> [Task to complete]: Output only the stretch of the listing that starts at the line containing "ATOM 173 C CA" and ends at the line containing "ATOM 180 C CA", reproduced exactly with both ends.

> [Exercise materials]:
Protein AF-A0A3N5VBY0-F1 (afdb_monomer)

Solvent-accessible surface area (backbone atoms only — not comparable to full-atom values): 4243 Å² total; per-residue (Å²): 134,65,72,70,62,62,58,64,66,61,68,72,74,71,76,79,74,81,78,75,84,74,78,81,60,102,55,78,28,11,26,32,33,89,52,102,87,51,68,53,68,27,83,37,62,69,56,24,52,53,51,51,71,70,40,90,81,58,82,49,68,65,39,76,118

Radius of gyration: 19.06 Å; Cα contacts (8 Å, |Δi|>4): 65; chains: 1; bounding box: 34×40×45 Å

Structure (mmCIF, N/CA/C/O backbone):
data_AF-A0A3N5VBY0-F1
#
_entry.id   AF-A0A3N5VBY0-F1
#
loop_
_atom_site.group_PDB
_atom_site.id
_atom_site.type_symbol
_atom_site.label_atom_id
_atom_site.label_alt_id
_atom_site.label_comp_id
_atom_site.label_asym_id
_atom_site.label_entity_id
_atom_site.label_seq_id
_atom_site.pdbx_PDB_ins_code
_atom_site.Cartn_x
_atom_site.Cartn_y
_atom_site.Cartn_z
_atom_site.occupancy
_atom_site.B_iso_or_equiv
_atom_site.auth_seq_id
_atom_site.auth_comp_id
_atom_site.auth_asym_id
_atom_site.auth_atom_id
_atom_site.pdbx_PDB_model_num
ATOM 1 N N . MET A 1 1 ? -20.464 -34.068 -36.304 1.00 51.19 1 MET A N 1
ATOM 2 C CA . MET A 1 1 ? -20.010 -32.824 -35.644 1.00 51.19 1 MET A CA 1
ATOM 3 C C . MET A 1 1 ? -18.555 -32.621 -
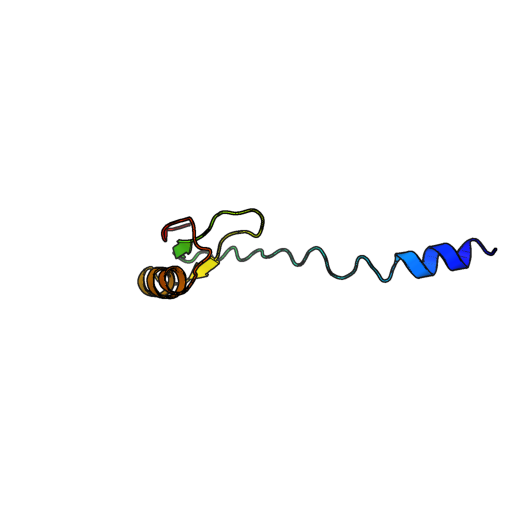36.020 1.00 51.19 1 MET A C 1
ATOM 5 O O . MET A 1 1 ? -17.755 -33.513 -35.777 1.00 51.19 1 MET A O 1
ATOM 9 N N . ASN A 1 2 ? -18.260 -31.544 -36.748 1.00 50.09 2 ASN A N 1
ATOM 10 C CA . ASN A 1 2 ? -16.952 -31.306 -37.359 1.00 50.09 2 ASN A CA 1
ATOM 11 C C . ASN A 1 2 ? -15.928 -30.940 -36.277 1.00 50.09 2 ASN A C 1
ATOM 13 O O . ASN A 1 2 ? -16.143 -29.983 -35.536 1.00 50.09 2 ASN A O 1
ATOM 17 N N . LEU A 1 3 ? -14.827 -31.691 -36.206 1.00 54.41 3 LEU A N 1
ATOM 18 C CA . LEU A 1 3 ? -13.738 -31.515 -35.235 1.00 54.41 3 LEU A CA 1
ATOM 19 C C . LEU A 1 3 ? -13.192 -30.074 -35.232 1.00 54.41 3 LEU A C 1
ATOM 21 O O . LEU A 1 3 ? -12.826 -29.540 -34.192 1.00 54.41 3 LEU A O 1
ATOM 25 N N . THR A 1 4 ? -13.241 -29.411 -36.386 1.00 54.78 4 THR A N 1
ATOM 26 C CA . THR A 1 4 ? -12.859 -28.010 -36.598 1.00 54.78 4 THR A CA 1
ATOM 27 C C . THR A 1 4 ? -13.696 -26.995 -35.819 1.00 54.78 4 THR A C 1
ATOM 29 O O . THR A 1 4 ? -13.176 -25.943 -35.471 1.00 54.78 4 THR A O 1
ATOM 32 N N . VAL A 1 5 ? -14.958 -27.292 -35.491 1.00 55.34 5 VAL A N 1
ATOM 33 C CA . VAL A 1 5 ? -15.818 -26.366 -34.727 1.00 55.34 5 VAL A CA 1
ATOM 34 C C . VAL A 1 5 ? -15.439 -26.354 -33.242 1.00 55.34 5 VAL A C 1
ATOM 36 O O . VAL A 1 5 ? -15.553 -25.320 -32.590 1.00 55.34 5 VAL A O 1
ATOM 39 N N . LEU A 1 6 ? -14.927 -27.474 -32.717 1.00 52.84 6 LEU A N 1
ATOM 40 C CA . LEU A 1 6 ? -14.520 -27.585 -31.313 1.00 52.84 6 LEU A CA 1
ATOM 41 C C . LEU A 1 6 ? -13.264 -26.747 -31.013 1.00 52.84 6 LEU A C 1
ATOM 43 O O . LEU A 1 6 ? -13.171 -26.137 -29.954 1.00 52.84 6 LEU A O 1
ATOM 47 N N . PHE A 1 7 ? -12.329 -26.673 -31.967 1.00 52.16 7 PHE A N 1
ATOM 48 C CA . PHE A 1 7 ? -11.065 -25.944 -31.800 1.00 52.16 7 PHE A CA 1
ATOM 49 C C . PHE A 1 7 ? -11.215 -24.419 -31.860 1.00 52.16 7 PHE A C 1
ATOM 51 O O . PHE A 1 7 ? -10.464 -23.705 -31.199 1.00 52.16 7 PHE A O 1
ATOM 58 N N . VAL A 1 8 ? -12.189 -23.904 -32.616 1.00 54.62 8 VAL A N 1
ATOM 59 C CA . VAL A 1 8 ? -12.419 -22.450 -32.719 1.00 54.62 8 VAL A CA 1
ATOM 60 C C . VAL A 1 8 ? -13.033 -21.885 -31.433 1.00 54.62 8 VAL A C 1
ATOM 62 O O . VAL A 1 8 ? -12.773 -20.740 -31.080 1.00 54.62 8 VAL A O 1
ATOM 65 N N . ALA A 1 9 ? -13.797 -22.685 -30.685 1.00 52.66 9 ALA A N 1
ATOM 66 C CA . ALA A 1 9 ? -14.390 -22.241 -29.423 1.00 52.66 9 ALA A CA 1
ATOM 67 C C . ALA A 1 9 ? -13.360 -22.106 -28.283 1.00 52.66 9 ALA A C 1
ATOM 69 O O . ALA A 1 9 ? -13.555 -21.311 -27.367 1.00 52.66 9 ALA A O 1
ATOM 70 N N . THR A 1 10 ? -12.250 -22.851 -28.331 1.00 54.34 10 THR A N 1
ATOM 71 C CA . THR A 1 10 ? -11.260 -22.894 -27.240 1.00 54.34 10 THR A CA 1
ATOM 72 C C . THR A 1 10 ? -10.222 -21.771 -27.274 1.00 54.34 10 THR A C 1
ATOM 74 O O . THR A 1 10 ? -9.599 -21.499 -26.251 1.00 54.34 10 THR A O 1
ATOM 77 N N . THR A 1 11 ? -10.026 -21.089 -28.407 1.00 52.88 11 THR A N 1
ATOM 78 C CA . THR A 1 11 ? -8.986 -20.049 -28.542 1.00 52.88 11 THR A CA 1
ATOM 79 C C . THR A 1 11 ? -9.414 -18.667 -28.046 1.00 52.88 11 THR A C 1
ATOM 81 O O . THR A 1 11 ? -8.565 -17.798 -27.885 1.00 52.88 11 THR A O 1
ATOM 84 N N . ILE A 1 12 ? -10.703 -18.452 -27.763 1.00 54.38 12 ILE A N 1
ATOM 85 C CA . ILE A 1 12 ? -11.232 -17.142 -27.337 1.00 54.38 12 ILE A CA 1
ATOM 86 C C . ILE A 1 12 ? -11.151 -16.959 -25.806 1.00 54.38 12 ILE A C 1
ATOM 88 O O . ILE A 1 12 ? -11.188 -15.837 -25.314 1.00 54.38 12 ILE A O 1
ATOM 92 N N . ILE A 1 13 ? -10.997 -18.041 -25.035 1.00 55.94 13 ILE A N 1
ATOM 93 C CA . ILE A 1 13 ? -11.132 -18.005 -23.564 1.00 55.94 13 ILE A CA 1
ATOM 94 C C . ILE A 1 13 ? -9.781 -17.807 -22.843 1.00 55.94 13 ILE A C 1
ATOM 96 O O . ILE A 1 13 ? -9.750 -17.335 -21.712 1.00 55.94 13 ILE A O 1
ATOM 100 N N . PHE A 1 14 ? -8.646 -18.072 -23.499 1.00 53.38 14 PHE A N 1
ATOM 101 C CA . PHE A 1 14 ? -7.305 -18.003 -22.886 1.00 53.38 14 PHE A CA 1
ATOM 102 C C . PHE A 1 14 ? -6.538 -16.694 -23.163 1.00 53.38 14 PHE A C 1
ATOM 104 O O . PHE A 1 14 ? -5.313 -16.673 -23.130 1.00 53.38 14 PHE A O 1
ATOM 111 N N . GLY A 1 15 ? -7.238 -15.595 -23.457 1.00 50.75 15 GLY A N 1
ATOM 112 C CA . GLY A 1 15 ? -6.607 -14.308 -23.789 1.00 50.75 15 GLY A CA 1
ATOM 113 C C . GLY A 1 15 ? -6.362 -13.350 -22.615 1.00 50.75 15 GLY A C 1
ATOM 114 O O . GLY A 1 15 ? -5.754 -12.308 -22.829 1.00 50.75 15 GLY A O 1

---

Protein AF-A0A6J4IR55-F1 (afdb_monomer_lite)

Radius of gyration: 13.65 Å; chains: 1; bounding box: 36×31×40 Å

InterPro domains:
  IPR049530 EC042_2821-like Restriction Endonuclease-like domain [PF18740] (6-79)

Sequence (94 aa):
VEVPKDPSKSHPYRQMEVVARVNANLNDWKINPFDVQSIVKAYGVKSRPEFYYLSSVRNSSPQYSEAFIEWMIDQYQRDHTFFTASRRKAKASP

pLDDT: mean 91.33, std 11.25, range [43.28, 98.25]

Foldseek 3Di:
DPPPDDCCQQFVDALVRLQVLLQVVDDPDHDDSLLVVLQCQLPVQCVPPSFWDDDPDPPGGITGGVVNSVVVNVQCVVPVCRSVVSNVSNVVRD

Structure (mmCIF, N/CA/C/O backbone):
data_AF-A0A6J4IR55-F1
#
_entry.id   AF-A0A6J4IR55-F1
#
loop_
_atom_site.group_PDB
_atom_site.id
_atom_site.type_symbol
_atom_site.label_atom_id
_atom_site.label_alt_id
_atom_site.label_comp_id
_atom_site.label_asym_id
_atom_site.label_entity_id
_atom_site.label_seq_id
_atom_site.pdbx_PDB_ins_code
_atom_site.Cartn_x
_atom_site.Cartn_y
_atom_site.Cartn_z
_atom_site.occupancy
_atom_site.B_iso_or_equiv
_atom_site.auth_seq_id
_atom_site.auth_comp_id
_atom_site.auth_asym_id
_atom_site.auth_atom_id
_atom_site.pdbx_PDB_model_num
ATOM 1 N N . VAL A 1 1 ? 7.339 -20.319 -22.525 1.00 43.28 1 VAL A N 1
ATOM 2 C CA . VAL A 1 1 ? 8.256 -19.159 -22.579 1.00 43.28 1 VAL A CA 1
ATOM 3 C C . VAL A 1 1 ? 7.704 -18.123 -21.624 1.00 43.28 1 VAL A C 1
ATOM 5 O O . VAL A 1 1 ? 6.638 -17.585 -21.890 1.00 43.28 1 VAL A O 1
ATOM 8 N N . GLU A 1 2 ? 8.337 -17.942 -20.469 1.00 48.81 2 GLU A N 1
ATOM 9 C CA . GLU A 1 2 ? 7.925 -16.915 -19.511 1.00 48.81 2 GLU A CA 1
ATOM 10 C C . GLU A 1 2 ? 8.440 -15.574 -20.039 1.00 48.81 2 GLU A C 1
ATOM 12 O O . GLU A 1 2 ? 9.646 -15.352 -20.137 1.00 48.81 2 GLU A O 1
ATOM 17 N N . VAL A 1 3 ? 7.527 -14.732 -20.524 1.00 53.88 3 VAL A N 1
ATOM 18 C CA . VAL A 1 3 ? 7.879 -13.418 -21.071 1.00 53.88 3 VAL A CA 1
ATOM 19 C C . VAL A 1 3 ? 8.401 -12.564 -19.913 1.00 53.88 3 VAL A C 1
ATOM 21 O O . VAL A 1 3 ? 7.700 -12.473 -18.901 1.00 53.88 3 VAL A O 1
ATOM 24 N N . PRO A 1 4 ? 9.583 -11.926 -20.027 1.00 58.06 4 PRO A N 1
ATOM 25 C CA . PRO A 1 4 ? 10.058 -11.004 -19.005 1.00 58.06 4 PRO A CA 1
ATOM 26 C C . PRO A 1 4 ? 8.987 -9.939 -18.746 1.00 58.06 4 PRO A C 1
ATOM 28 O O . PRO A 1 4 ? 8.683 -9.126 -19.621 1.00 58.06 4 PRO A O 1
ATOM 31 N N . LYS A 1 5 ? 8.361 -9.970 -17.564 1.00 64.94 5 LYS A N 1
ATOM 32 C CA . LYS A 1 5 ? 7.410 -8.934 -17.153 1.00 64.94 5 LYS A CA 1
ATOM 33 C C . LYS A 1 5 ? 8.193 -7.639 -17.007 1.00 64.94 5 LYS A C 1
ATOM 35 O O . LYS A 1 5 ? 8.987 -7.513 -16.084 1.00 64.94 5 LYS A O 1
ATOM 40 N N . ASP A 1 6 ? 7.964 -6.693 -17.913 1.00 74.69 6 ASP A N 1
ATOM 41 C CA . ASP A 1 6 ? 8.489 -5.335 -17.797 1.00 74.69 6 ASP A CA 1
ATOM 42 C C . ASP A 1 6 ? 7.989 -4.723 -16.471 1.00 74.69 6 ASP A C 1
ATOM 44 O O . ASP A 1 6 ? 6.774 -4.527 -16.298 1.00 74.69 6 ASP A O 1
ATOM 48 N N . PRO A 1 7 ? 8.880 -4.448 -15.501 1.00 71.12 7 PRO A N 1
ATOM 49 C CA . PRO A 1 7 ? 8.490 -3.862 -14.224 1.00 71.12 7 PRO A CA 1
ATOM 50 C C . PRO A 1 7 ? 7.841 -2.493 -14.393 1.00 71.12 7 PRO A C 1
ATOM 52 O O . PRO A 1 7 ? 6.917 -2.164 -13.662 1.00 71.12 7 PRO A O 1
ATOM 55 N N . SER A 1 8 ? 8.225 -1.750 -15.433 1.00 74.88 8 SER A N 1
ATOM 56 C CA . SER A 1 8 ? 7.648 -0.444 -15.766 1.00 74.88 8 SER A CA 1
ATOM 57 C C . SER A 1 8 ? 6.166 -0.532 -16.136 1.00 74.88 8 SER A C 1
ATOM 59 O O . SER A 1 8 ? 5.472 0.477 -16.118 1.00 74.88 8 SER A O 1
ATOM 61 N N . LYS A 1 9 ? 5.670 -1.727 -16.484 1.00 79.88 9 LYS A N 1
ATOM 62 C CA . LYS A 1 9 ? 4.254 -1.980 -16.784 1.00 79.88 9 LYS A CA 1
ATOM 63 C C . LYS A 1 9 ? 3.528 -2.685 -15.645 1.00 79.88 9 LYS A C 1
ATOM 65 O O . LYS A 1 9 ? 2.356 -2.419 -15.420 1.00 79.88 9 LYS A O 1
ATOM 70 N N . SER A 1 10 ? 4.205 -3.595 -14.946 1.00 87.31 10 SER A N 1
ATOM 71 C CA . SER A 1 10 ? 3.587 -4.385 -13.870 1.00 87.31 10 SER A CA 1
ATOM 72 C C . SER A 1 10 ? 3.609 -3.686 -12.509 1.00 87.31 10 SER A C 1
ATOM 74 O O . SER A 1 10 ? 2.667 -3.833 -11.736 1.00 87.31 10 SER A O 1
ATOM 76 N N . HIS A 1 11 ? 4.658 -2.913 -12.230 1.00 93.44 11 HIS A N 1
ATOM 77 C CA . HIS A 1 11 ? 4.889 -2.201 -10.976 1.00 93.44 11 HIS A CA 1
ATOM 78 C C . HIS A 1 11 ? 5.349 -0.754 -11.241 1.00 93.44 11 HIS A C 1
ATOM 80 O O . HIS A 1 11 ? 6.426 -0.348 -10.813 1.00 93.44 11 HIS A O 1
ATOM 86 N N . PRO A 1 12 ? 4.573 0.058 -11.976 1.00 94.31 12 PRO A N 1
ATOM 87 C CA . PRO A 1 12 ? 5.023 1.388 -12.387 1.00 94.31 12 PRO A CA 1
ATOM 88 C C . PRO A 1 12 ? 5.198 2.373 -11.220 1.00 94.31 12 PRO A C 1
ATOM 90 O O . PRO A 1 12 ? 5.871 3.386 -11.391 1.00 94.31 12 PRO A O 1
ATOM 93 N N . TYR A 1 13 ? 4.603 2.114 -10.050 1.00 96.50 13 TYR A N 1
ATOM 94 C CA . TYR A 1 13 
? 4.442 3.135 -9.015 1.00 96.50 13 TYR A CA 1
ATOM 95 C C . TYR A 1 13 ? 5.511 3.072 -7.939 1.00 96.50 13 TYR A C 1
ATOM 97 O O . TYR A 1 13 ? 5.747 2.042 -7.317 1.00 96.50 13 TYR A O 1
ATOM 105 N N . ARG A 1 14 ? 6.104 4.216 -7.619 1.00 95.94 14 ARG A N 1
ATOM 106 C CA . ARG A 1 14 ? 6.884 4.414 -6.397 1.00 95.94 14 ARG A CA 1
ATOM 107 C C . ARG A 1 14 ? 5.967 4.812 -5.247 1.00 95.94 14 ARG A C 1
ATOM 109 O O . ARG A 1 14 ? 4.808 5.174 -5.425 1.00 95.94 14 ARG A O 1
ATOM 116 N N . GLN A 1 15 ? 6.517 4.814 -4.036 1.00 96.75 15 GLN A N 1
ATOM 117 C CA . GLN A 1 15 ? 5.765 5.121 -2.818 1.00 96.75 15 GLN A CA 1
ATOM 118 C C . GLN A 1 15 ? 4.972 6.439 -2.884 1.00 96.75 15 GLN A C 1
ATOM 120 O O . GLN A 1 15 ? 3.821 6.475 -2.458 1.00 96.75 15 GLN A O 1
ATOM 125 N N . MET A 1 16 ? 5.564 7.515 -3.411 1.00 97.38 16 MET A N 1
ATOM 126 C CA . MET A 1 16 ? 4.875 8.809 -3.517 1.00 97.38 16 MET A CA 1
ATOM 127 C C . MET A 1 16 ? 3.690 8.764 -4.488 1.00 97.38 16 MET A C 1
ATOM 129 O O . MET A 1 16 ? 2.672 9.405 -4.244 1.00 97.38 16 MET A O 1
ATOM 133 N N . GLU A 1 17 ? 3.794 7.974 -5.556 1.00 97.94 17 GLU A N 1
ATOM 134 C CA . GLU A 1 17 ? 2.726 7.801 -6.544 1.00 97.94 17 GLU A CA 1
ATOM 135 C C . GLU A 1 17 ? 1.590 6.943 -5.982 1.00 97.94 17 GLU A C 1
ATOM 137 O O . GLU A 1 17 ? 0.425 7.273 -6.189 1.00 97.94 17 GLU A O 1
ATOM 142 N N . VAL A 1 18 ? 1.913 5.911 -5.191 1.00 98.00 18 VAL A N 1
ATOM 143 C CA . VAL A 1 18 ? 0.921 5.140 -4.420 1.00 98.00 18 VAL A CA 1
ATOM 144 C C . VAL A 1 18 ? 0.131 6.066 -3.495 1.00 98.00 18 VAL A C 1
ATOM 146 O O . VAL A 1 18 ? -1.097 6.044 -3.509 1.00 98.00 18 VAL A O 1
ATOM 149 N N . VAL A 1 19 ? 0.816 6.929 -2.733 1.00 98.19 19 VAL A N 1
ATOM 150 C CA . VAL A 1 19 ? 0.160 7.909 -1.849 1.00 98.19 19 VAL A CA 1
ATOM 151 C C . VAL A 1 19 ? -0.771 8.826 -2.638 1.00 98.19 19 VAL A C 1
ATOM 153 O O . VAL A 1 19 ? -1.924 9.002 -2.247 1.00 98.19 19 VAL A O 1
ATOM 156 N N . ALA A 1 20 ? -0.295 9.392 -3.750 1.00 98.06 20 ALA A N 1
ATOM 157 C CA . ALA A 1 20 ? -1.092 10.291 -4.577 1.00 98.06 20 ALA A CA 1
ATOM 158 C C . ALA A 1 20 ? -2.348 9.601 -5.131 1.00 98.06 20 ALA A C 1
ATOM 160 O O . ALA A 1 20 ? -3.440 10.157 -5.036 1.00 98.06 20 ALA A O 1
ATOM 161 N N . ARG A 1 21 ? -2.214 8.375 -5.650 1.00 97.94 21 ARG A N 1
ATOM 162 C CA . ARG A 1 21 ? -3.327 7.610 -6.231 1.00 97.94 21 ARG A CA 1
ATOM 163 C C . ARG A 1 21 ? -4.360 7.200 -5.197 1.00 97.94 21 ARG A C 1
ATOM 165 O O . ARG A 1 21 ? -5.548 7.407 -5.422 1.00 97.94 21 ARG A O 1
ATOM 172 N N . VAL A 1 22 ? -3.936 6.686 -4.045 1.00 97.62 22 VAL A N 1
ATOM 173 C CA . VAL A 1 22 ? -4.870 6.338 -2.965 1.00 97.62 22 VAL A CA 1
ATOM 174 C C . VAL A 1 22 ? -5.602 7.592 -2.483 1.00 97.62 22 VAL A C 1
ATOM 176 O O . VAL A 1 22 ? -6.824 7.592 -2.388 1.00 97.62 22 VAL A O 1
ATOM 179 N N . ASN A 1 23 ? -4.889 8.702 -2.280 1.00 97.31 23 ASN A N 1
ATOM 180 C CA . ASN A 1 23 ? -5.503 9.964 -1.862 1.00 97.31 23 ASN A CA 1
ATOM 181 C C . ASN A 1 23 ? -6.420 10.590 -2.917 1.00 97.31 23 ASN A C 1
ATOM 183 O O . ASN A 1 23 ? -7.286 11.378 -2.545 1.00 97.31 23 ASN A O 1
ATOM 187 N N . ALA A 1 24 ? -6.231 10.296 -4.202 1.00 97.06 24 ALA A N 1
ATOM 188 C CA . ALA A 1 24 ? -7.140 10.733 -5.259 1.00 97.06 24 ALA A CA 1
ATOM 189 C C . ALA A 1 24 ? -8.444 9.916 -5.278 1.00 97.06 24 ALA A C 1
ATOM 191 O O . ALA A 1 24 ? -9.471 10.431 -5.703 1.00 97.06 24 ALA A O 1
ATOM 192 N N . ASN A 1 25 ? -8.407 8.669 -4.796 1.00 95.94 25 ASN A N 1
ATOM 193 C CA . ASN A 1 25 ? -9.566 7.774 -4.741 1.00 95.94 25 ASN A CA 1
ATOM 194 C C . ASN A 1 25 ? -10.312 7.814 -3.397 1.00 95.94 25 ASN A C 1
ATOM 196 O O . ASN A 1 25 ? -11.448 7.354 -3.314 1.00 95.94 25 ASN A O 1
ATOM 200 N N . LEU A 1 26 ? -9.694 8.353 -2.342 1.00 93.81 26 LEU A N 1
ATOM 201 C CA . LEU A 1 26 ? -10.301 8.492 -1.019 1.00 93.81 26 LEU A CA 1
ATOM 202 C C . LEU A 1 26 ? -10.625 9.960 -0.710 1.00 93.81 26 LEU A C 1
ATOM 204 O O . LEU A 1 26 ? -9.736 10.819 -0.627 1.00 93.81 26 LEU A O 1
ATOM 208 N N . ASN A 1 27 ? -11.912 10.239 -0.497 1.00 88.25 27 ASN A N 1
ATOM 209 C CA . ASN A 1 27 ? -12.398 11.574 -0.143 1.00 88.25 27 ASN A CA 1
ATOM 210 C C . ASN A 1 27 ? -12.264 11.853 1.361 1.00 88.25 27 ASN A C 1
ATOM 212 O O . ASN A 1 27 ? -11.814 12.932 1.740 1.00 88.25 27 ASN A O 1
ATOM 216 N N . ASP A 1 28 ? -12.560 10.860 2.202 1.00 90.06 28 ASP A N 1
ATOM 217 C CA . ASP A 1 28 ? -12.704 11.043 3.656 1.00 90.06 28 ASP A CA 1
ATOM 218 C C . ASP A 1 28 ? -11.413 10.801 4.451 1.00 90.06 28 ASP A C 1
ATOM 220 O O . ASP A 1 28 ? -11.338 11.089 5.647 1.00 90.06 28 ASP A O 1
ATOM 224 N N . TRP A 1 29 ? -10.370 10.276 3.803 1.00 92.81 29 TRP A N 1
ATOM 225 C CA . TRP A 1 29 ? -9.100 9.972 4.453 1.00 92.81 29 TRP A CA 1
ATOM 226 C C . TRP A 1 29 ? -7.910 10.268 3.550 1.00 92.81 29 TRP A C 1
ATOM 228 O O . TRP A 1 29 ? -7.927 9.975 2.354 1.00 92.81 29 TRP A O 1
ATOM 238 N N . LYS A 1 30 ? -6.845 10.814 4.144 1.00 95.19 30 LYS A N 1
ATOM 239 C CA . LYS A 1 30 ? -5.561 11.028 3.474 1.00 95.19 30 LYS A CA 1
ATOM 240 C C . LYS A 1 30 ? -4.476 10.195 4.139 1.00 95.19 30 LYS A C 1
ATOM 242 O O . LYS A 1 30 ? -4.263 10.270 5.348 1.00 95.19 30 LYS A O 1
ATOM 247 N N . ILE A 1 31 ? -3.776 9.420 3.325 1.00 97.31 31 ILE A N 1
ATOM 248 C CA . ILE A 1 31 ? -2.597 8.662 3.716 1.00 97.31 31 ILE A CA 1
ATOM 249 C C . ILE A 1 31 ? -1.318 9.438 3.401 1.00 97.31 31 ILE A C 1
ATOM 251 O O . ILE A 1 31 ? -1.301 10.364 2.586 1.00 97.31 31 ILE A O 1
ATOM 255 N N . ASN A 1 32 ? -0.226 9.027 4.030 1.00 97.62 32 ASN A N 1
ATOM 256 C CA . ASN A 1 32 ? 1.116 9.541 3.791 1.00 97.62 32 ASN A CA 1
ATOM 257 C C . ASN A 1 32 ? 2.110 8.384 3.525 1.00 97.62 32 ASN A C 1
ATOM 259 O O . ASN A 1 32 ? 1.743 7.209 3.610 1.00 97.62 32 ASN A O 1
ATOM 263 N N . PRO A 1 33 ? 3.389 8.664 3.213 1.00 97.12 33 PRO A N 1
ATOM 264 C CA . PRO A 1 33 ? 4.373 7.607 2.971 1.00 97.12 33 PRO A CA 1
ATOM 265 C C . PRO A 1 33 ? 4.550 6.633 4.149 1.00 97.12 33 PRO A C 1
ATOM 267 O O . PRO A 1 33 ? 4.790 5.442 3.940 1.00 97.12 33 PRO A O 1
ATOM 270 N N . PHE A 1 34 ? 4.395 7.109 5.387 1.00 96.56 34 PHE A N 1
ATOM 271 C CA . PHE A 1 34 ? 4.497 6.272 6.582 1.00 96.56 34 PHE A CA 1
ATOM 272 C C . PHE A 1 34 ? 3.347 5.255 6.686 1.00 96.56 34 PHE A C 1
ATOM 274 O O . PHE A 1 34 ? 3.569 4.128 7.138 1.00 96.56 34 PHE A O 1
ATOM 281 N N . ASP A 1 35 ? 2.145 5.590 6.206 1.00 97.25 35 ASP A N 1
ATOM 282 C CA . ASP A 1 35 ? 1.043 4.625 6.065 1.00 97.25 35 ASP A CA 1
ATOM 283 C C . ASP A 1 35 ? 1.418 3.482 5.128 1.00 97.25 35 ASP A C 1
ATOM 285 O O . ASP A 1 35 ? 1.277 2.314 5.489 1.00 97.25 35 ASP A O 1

> [Answer space]:
ATOM 173 C CA . VAL A 1 22 ? -4.870 6.338 -2.965 1.00 97.62 22 VAL A CA 1
ATOM 174 C C . VAL A 1 22 ? -5.602 7.592 -2.483 1.00 97.62 22 VAL A C 1
ATOM 176 O O . VAL A 1 22 ? -6.824 7.592 -2.388 1.00 97.62 22 VAL A O 1
ATOM 179 N N . ASN A 1 23 ? -4.889 8.702 -2.280 1.00 97.31 23 ASN A N 1
ATOM 180 C CA . ASN A 1 23 ? -5.503 9.964 -1.862 1.00 97.31 23 ASN A CA 1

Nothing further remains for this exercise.